Do you use the pulpit to preach topically on these occassions, or do you tend to ignore these holidays from the pulpit? 

How do you handle 'cultural observances', and why?


----------



## Poimen (May 28, 2007)

Chris said:


> Pastors:
> 
> What is your view of using the pulpit to speak on issues such as Mother's day, Father's day, Memorial day, High school graduations, and so on?
> 
> ...



It is the Lord's Day and so I avoid preaching on these issues.


----------



## Augusta (May 28, 2007)

My pastor does the same. It is the Lord's day not mothers day etc.


----------



## etexas (May 28, 2007)

Augusta said:


> My pastor does the same. It is the Lord's day not mothers day etc.


----------



## Davidius (May 28, 2007)

I brought my unsaved mother and grandmother to church with me on "Mother's Day." They never go to church and got all dressed-up; I think they were expecting a nice little sermon about how sweet mothers are. What they got was a hard-hitting sermon on the 1st commandment!


----------



## Chris (May 28, 2007)

Thanks for the answers, guys.


----------



## fredtgreco (May 28, 2007)

I don't believe it is appropriate to supplant the Lord's Day with Hallmark days (Mother's Day, Father's day, etc), but I think it is not inappropriate to seize upon the occasion to press home the Word of God. For example, I think a preacher is wise to use the time to press home application and illustrations, just as he would after some other event occurred that had the attention of his hearers (e.g. 9/11, an election, etc.). It would not be inappropriate to appeal to mothers on that day, for example.


----------



## Guido's Brother (May 28, 2007)

Like the others, I also don't commemorate those days in the worship service. The only concession I'll make is to remember mothers/fathers in prayer. But I concur with the notion that it is the Lord's Day.


----------



## etexas (May 28, 2007)

Guido's Brother said:


> Like the others, I also don't commemorate those days in the worship service. The only concession I'll make is to remember mothers/fathers in prayer. But I concur with the notion that it is the Lord's Day.


Amen.


----------



## Contra_Mundum (May 28, 2007)

As I recall, my first Sunday service after I was ordained fell on "father's day". I preached a sermon on the Fatherhood of God. I would call that "using" the day, but not making "dads" the center of attention. I would also say that such "use" is by no means an "annual" occasion. I've never preached similarly on any other father's day, or mother's, or secretary's, or ...

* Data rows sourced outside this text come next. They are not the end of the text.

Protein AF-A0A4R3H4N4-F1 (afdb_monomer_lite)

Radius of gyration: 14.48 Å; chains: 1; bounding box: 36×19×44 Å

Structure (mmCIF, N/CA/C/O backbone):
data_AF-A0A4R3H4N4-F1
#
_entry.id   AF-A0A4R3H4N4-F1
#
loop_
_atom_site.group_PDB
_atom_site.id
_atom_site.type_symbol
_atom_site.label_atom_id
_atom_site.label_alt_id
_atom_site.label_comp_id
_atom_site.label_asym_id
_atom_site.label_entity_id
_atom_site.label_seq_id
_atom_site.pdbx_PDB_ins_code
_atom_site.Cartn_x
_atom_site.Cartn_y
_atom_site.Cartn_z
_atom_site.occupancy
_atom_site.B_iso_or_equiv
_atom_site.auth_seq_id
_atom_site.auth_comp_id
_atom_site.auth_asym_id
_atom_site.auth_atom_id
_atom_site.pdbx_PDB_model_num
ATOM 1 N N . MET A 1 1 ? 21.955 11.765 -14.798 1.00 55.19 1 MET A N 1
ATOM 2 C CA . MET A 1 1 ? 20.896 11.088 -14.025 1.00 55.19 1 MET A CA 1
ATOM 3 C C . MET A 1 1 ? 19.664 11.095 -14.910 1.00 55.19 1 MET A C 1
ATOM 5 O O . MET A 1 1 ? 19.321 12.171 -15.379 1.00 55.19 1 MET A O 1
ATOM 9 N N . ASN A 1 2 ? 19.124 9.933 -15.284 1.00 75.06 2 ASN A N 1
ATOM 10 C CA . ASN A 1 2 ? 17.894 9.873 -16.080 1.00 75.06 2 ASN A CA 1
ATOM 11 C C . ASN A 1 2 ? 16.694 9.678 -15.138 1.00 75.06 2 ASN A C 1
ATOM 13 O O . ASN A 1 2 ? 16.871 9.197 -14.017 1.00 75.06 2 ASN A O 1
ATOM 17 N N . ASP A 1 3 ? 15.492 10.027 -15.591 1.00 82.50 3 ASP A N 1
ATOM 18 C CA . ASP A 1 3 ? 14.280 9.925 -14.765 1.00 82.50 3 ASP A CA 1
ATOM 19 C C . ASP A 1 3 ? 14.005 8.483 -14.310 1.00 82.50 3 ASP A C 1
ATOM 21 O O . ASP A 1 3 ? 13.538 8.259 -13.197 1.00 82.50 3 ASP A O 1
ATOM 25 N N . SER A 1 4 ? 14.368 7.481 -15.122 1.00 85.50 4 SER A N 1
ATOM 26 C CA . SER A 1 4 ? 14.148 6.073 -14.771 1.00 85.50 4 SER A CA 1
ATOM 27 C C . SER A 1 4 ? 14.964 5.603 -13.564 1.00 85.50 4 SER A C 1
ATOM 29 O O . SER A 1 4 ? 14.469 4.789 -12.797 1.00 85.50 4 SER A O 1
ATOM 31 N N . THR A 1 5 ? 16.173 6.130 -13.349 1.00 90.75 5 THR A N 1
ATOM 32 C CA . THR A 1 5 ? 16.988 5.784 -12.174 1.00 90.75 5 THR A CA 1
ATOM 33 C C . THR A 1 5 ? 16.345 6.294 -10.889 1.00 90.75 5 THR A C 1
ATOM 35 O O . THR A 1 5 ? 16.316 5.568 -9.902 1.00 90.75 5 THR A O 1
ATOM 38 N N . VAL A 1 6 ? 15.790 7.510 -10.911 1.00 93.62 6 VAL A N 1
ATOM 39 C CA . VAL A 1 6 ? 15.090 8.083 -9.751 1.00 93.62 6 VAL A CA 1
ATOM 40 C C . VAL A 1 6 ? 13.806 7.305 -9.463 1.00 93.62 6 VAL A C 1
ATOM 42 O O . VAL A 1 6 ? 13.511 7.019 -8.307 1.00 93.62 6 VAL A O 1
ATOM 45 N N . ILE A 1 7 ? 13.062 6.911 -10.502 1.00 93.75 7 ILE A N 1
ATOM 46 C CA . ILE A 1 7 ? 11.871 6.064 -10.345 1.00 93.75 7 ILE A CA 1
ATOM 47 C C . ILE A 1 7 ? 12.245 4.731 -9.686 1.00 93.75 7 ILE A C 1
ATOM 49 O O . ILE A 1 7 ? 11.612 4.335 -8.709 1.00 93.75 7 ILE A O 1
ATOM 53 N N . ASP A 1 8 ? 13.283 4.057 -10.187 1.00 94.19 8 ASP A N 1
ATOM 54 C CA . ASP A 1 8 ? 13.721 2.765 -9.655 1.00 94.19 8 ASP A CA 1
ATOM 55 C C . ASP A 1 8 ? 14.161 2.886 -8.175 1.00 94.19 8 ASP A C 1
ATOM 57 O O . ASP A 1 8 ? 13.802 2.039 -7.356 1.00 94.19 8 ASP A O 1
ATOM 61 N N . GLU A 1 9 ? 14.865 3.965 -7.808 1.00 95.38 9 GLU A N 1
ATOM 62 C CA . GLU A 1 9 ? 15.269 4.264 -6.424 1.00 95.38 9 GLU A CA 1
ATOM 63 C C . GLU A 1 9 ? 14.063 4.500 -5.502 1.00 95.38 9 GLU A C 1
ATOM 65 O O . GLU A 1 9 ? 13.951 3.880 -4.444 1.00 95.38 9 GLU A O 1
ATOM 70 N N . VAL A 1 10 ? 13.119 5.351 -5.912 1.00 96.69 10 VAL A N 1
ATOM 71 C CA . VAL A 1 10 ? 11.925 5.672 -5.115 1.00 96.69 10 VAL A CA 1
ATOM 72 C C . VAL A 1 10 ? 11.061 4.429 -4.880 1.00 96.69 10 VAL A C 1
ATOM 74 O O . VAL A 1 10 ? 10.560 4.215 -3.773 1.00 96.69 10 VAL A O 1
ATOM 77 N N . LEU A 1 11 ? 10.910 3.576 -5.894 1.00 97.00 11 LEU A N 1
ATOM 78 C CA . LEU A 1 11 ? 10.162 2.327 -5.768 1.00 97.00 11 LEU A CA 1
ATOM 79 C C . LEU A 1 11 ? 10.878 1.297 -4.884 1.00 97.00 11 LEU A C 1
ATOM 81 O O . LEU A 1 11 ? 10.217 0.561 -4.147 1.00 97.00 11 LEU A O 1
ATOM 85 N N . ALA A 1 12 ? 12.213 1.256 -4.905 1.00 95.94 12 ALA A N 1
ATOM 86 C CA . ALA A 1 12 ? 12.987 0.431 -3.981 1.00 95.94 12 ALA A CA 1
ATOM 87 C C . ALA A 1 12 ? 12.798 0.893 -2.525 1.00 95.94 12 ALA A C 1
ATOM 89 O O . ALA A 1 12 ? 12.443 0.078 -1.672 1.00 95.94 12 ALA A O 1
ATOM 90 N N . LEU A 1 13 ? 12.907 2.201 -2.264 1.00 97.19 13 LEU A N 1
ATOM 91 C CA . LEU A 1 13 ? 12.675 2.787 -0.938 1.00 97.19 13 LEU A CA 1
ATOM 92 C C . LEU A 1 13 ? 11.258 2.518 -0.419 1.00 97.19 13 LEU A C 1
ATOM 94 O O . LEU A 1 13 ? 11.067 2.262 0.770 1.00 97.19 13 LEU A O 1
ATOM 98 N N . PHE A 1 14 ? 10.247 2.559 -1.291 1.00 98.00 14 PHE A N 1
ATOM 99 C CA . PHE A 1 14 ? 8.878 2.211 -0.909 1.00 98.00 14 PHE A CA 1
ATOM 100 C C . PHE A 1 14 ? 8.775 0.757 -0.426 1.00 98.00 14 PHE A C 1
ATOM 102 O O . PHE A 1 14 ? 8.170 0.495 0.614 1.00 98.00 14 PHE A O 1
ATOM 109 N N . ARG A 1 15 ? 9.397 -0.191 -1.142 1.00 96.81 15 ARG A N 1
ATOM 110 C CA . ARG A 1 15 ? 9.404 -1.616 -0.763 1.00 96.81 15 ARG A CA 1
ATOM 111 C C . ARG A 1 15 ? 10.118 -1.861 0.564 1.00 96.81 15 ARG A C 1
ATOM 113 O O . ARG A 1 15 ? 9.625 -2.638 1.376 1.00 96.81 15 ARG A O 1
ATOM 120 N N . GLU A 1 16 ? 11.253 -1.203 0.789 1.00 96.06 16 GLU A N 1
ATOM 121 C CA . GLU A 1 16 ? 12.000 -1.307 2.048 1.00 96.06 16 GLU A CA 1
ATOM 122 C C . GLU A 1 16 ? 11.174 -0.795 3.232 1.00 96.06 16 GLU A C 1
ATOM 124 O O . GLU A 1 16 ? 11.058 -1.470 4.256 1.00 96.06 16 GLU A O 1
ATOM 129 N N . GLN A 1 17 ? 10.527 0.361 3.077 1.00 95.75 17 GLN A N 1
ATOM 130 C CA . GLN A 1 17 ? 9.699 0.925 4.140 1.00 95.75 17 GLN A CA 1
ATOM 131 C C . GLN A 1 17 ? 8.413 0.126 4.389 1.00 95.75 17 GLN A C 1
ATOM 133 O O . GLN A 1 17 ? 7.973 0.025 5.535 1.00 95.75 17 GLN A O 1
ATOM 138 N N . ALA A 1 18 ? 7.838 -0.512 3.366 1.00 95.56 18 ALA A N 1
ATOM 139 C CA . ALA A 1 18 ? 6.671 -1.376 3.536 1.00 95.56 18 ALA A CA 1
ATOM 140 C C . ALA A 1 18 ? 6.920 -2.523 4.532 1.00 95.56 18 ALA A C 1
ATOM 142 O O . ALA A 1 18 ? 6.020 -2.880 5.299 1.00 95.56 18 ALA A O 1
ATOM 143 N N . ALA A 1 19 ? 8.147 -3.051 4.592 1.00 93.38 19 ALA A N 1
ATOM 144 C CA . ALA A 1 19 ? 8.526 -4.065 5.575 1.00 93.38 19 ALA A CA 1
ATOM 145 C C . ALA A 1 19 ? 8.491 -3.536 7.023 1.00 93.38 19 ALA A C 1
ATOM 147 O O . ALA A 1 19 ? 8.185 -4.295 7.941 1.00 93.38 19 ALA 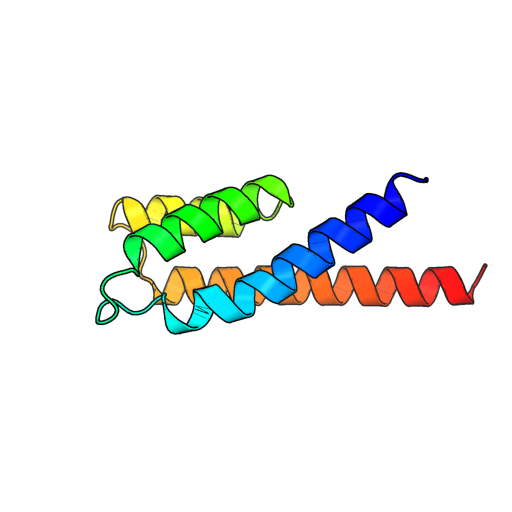A O 1
ATOM 148 N N . LEU A 1 20 ? 8.750 -2.238 7.230 1.00 93.38 20 LEU A N 1
ATOM 149 C CA . LEU A 1 20 ? 8.677 -1.588 8.543 1.00 93.38 20 LEU A CA 1
ATOM 150 C C . LEU A 1 20 ? 7.231 -1.315 8.969 1.00 93.38 20 LEU A C 1
ATOM 152 O O . LEU A 1 20 ? 6.891 -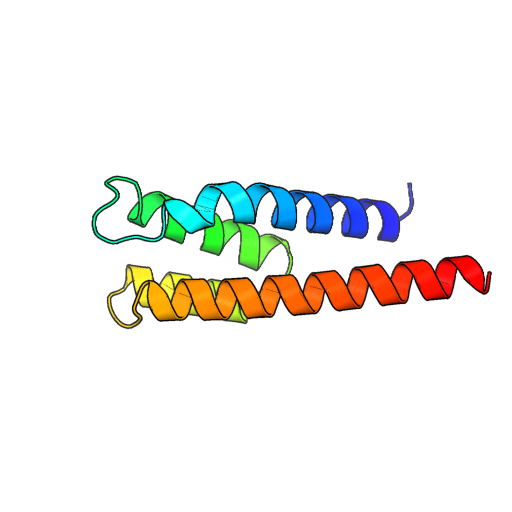1.477 10.139 1.00 93.38 20 LEU A O 1
ATOM 156 N N . TRP A 1 21 ? 6.368 -0.915 8.032 1.00 94.81 21 TRP A N 1
ATOM 157 C CA . TRP A 1 21 ? 4.976 -0.573 8.340 1.00 94.81 21 TRP A CA 1
ATOM 158 C C . TRP A 1 21 ? 4.095 -1.799 8.566 1.00 94.81 21 TRP A C 1
ATOM 160 O O . TRP A 1 21 ? 3.192 -1.752 9.398 1.00 94.81 21 TRP A O 1
ATOM 170 N N . THR A 1 22 ? 4.341 -2.896 7.844 1.00 94.50 22 THR A N 1
ATOM 171 C CA . THR A 1 22 ? 3.459 -4.077 7.845 1.00 94.50 22 THR A CA 1
ATOM 172 C C . THR A 1 22 ? 3.172 -4.629 9.251 1.00 94.50 22 THR A C 1
ATOM 174 O O . THR A 1 22 ? 1.995 -4.825 9.563 1.00 94.50 22 THR A O 1
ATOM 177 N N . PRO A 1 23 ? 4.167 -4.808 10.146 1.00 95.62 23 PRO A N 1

I have preached sermons that are related to some time of year (i.e. New Year, or Christmas, etc.) but not out of duty, rather as "suitable" to people's frame of mind. I have also "not-preached" the season, in part to make the opposite point, namely that these recurring "events" of the secular culture are not to drive the engine, so to speak, of our kingdom culture.


----------



## SRoper (May 28, 2007)

Our pastor preached on money on Mother's Day. I went to a friend's house afterwards, and her father said, "I bet I know what your sermon was about." He was mistaken.


----------



## etexas (May 28, 2007)

SRoper said:


> Our pastor preached on money on Mother's Day. I went to a friend's house afterwards, and her father said, "I bet I know what your sermon was about." He was mistaken.


Was it a Seed Faith sermon.


----------



## LadyFlynt (May 29, 2007)

Engaging the culture is what they are doing in a sense though...when you consider:

1) the Culture WANTS churches to deny God make them the center

2) there are those in the culture that don't celebrate holy days or holidays...and thus they won't show if you are being "relevant" in this manner

3) the culture uses the churches "use" of holidays as a condemnation against the church.


(yes, I'm in the no holiday crowd)


----------



## JOwen (May 29, 2007)

Poimen said:


> It is the Lord's Day and so I avoid preaching on these issues.


----------



## Poimen (May 29, 2007)

Trevor:

You wrote-



> I think some of you guys are missing one of the main goals of preaching.





> If you don't engage those local circumstances you may have dissected the text very well or given a commentary, but you have not preached.



Please tell me I am taking these statements out of context if I understand you to say that us gospel preachers on this board are not feeding our flocks. 

I don't think anyone here is saying that we should not engage the culture. I think we are saying (specifically) that those cultural practices that undermine the Lordship of Christ should be avoided because the world and the church are at odds with each other. I would think that we would all agree that our relationship to Christ should be honored above all other human/earthly relationships and that anything that detracts from that should be denied. 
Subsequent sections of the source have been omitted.